(Data in this exercise begins)

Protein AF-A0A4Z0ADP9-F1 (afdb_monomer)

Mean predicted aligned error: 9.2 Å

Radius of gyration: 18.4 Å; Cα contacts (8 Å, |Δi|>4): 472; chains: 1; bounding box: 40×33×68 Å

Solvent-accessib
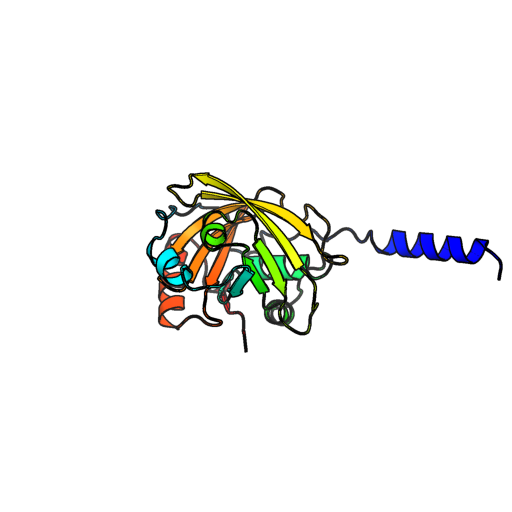le surface area (backbone atoms only — not comparable to full-atom values): 11569 Å² total; per-residue (Å²): 134,67,73,69,62,59,55,55,54,54,55,53,60,63,56,68,72,61,64,75,57,58,80,79,73,46,80,40,74,81,27,31,42,49,67,57,62,85,72,70,54,34,64,67,64,62,58,34,53,64,60,41,74,79,60,63,73,58,40,69,34,24,47,24,34,31,23,38,43,50,43,35,48,54,37,11,40,40,48,41,18,48,70,64,91,50,69,67,60,39,49,44,24,37,50,30,38,34,25,65,42,72,63,25,72,71,42,30,51,45,31,37,41,32,32,51,54,92,47,59,57,85,26,31,35,29,35,31,26,45,62,78,35,76,68,39,31,30,30,32,39,23,57,76,46,52,36,90,67,21,25,64,82,58,66,82,48,63,66,27,48,31,30,35,57,46,72,53,61,55,36,35,34,36,40,35,36,40,60,87,45,20,28,41,36,38,28,45,19,74,44,50,64,73,54,73,64,55,50,50,53,51,51,59,56,41,43,80,63,58,43,52,77,86,24,52,43,73,36,70,65,124

Foldseek 3Di:
DDVVVVVVVVVVVVVVLPPAQDAQPQCPPLFFQDFDDDAFFDFDPVLQLVLQVPDDFFDKWWQFKKFNSVLQVLLCQQQANDGDPDVVSSLQFRKMKTHRGSCCVLQVQKIKIAGDHVPPHPWIWMKGWHDPDSRRSWIWIATDDTDPNGYDHQHFHRTWTKGWNDDDNFKTKMWTQTPVRTIIITIIGPDNHDDPVRVVVVVVVVVVVRDDPSRMDGHDPD

Organism: NCBI:txid2293832

Nearest PDB structures (foldseek):
  2at8-assembly1_X  TM=5.720E-01  e=4.796E-04  Rhodnius prolixus
  3bx8-assembly5_E  TM=5.075E-01  e=3.160E-04  unclassified
  3bx8-assembly7_G  TM=4.800E-01  e=2.489E-04  unclassified
  3bx8-assembly8_H  TM=4.765E-01  e=2.345E-04  unclassified
  2een-assembly1_A  TM=3.243E-01  e=4.624E-03  Pyrococcus horikoshii

pLDDT: mean 77.28, std 14.63, range [37.06, 95.62]

Structure (mmCIF, N/CA/C/O backbone):
data_AF-A0A4Z0ADP9-F1
#
_entry.id   AF-A0A4Z0ADP9-F1
#
loop_
_atom_site.group_PDB
_atom_site.id
_atom_site.type_symbol
_atom_site.label_atom_id
_atom_site.label_alt_id
_atom_site.label_comp_id
_atom_site.label_asym_id
_atom_site.label_entity_id
_atom_site.label_seq_id
_atom_site.pdbx_PDB_ins_code
_atom_site.Cartn_x
_atom_site.Cartn_y
_atom_site.Cartn_z
_atom_site.occupancy
_atom_site.B_iso_or_equiv
_atom_site.auth_seq_id
_atom_site.auth_comp_id
_atom_site.auth_asym_id
_atom_site.auth_atom_id
_atom_site.pdbx_PDB_model_num
ATOM 1 N N . MET A 1 1 ? 2.731 -4.764 -52.595 1.00 45.91 1 MET A N 1
ATOM 2 C CA . MET A 1 1 ? 3.699 -4.576 -51.487 1.00 45.91 1 MET A CA 1
ATOM 3 C C . MET A 1 1 ? 4.362 -5.916 -51.202 1.00 45.91 1 MET A C 1
ATOM 5 O O . MET A 1 1 ? 3.656 -6.916 -51.188 1.00 45.91 1 MET A O 1
ATOM 9 N N . LYS A 1 2 ? 5.696 -5.973 -51.088 1.00 42.97 2 LYS A N 1
ATOM 10 C CA . LYS A 1 2 ? 6.429 -7.241 -50.922 1.00 42.97 2 LYS A CA 1
ATOM 11 C C . LYS A 1 2 ? 6.234 -7.778 -49.487 1.00 42.97 2 LYS A C 1
ATOM 13 O O . LYS A 1 2 ? 6.376 -7.000 -48.548 1.00 42.97 2 LYS A O 1
ATOM 18 N N . PRO A 1 3 ? 5.969 -9.081 -49.284 1.00 50.41 3 PRO A N 1
ATOM 19 C CA . PRO A 1 3 ? 5.719 -9.668 -47.956 1.00 50.41 3 PRO A CA 1
ATOM 20 C C . PRO A 1 3 ? 6.911 -9.550 -46.986 1.00 50.41 3 PRO A C 1
ATOM 22 O O . PRO A 1 3 ? 6.744 -9.633 -45.774 1.00 50.41 3 PRO A O 1
ATOM 25 N N . GLN A 1 4 ? 8.109 -9.271 -47.503 1.00 45.81 4 GLN A N 1
ATOM 26 C CA . GLN A 1 4 ? 9.327 -9.063 -46.716 1.00 45.81 4 GLN A CA 1
ATOM 27 C C . GLN A 1 4 ? 9.297 -7.774 -45.872 1.00 45.81 4 GLN A C 1
ATOM 29 O O . GLN A 1 4 ? 9.959 -7.706 -44.842 1.00 45.81 4 GLN A O 1
ATOM 34 N N . THR A 1 5 ? 8.501 -6.769 -46.255 1.00 45.94 5 THR A N 1
ATOM 35 C CA . THR A 1 5 ? 8.387 -5.504 -45.503 1.00 45.94 5 THR A CA 1
ATOM 36 C C . THR A 1 5 ? 7.452 -5.625 -44.292 1.00 45.94 5 THR A C 1
ATOM 38 O O . THR A 1 5 ? 7.631 -4.915 -43.308 1.00 45.94 5 THR A O 1
ATOM 41 N N . LEU A 1 6 ? 6.496 -6.563 -44.328 1.00 45.88 6 LEU A N 1
ATOM 42 C CA . LEU A 1 6
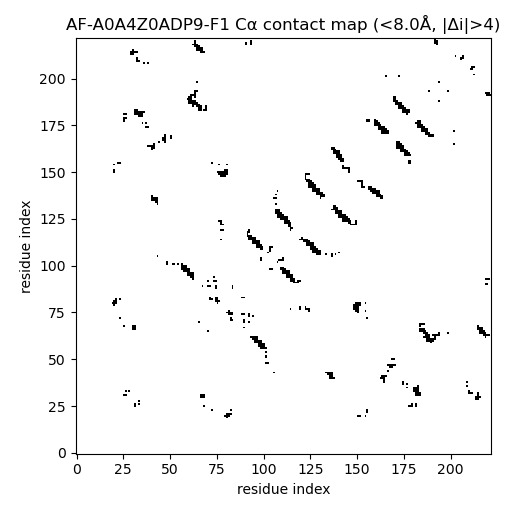 ? 5.605 -6.871 -43.201 1.00 45.88 6 LEU A CA 1
ATOM 43 C C . LEU A 1 6 ? 6.346 -7.618 -42.081 1.00 45.88 6 LEU A C 1
ATOM 45 O O . LEU A 1 6 ? 6.164 -7.299 -40.911 1.00 45.88 6 LEU A O 1
ATOM 49 N N . LEU A 1 7 ? 7.238 -8.550 -42.430 1.00 42.06 7 LEU A N 1
ATOM 50 C CA . LEU A 1 7 ? 8.045 -9.293 -41.454 1.00 42.06 7 LEU A CA 1
ATOM 51 C C . LEU A 1 7 ? 9.061 -8.408 -40.716 1.00 42.06 7 LEU A C 1
ATOM 53 O O . LEU A 1 7 ? 9.235 -8.566 -39.510 1.00 42.06 7 LEU A O 1
ATOM 57 N N . ALA A 1 8 ? 9.674 -7.432 -41.393 1.00 43.19 8 ALA A N 1
ATOM 58 C CA . ALA A 1 8 ? 10.586 -6.487 -40.743 1.00 43.19 8 ALA A CA 1
ATOM 59 C C . ALA A 1 8 ? 9.866 -5.580 -39.723 1.00 43.19 8 ALA A C 1
ATOM 61 O O . ALA A 1 8 ? 10.419 -5.289 -38.664 1.00 43.19 8 ALA A O 1
ATOM 62 N N . GLY A 1 9 ? 8.614 -5.191 -39.997 1.00 38.56 9 GLY A N 1
ATOM 63 C CA . GLY A 1 9 ? 7.794 -4.406 -39.068 1.00 38.56 9 GLY A CA 1
ATOM 64 C C . GLY A 1 9 ? 7.438 -5.160 -37.782 1.00 38.56 9 GLY A C 1
ATOM 65 O O . GLY A 1 9 ? 7.471 -4.578 -36.701 1.00 38.56 9 GLY A O 1
ATOM 66 N N . PHE A 1 10 ? 7.174 -6.468 -37.869 1.00 47.38 10 PHE A N 1
ATOM 67 C CA . PHE A 1 10 ? 6.873 -7.293 -36.691 1.00 47.38 10 PHE A CA 1
ATOM 68 C C . PHE A 1 10 ? 8.099 -7.555 -35.805 1.00 47.38 10 PHE A C 1
ATOM 70 O O . PHE A 1 10 ? 7.971 -7.575 -34.582 1.00 47.38 10 PHE A O 1
ATOM 77 N N . VAL A 1 11 ? 9.291 -7.699 -36.393 1.00 43.06 11 VAL A N 1
ATOM 78 C CA . VAL A 1 11 ? 10.532 -7.921 -35.627 1.00 43.06 11 VAL A CA 1
ATOM 79 C C . VAL A 1 11 ? 10.939 -6.667 -34.842 1.00 43.06 11 VAL A C 1
ATOM 81 O O . VAL A 1 11 ? 11.368 -6.783 -33.696 1.00 43.06 11 VAL A O 1
ATOM 84 N N . PHE A 1 12 ? 10.730 -5.464 -35.390 1.00 42.19 12 PHE A N 1
ATOM 85 C CA . PHE A 1 12 ? 11.024 -4.217 -34.671 1.00 42.19 12 PHE A CA 1
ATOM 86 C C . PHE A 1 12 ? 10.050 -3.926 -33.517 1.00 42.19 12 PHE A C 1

(Data in this exercise ends)

What is required:
Give again, exactly as written above, every line from the one holding "ATOM 35 C CA" to the one holding "ATOM 68 C C", with both ends kept and the pictures left out.

Response below:
ATOM 35 C CA . THR A 1 5 ? 8.387 -5.504 -45.503 1.00 45.94 5 THR A CA 1
ATOM 36 C C . THR A 1 5 ? 7.452 -5.625 -44.292 1.00 45.94 5 THR A C 1
ATOM 38 O O . THR A 1 5 ? 7.631 -4.915 -43.308 1.00 45.94 5 THR A O 1
ATOM 41 N N . LEU A 1 6 ? 6.496 -6.563 -44.328 1.00 45.88 6 LEU A N 1
ATOM 42 C CA . LEU A 1 6
 ? 5.605 -6.871 -43.201 1.00 45.88 6 LEU A CA 1
ATOM 43 C C . LEU A 1 6 ? 6.346 -7.618 -42.081 1.00 45.88 6 LEU A C 1
ATOM 45 O O . LEU A 1 6 ? 6.164 -7.299 -40.911 1.00 45.88 6 LEU A O 1
ATOM 49 N N . LEU A 1 7 ? 7.238 -8.550 -42.430 1.00 42.06 7 LEU A N 1
ATOM 50 C CA . LEU A 1 7 ? 8.045 -9.293 -41.454 1.00 42.06 7 LEU A CA 1
ATOM 51 C C . LEU A 1 7 ? 9.061 -8.408 -40.716 1.00 42.06 7 LEU A C 1
ATOM 53 O O . LEU A 1 7 ? 9.235 -8.566 -39.510 1.00 42.06 7 LEU A O 1
ATOM 57 N N . ALA A 1 8 ? 9.674 -7.432 -41.393 1.00 43.19 8 ALA A N 1
ATOM 58 C CA . ALA A 1 8 ? 10.586 -6.487 -40.743 1.00 43.19 8 ALA A CA 1
ATOM 59 C C . ALA A 1 8 ? 9.866 -5.580 -39.723 1.00 43.19 8 ALA A C 1
ATOM 61 O O . ALA A 1 8 ? 10.419 -5.289 -38.664 1.00 43.19 8 ALA A O 1
ATOM 62 N N . GLY A 1 9 ? 8.614 -5.191 -39.997 1.00 38.56 9 GLY A N 1
ATOM 63 C CA . GLY A 1 9 ? 7.794 -4.406 -39.068 1.00 38.56 9 GLY A CA 1
ATOM 64 C C . GLY A 1 9 ? 7.438 -5.160 -37.782 1.00 38.56 9 GLY A C 1
ATOM 65 O O . GLY A 1 9 ? 7.471 -4.578 -36.701 1.00 38.56 9 GLY A O 1
ATOM 66 N N . PHE A 1 10 ? 7.174 -6.468 -37.869 1.00 47.38 10 PHE A N 1
ATOM 67 C CA . PHE A 1 10 ? 6.873 -7.293 -36.691 1.00 47.38 10 PHE A CA 1
ATOM 68 C C . PHE A 1 10 ? 8.099 -7.555 -35.805 1.00 47.38 10 PHE A C 1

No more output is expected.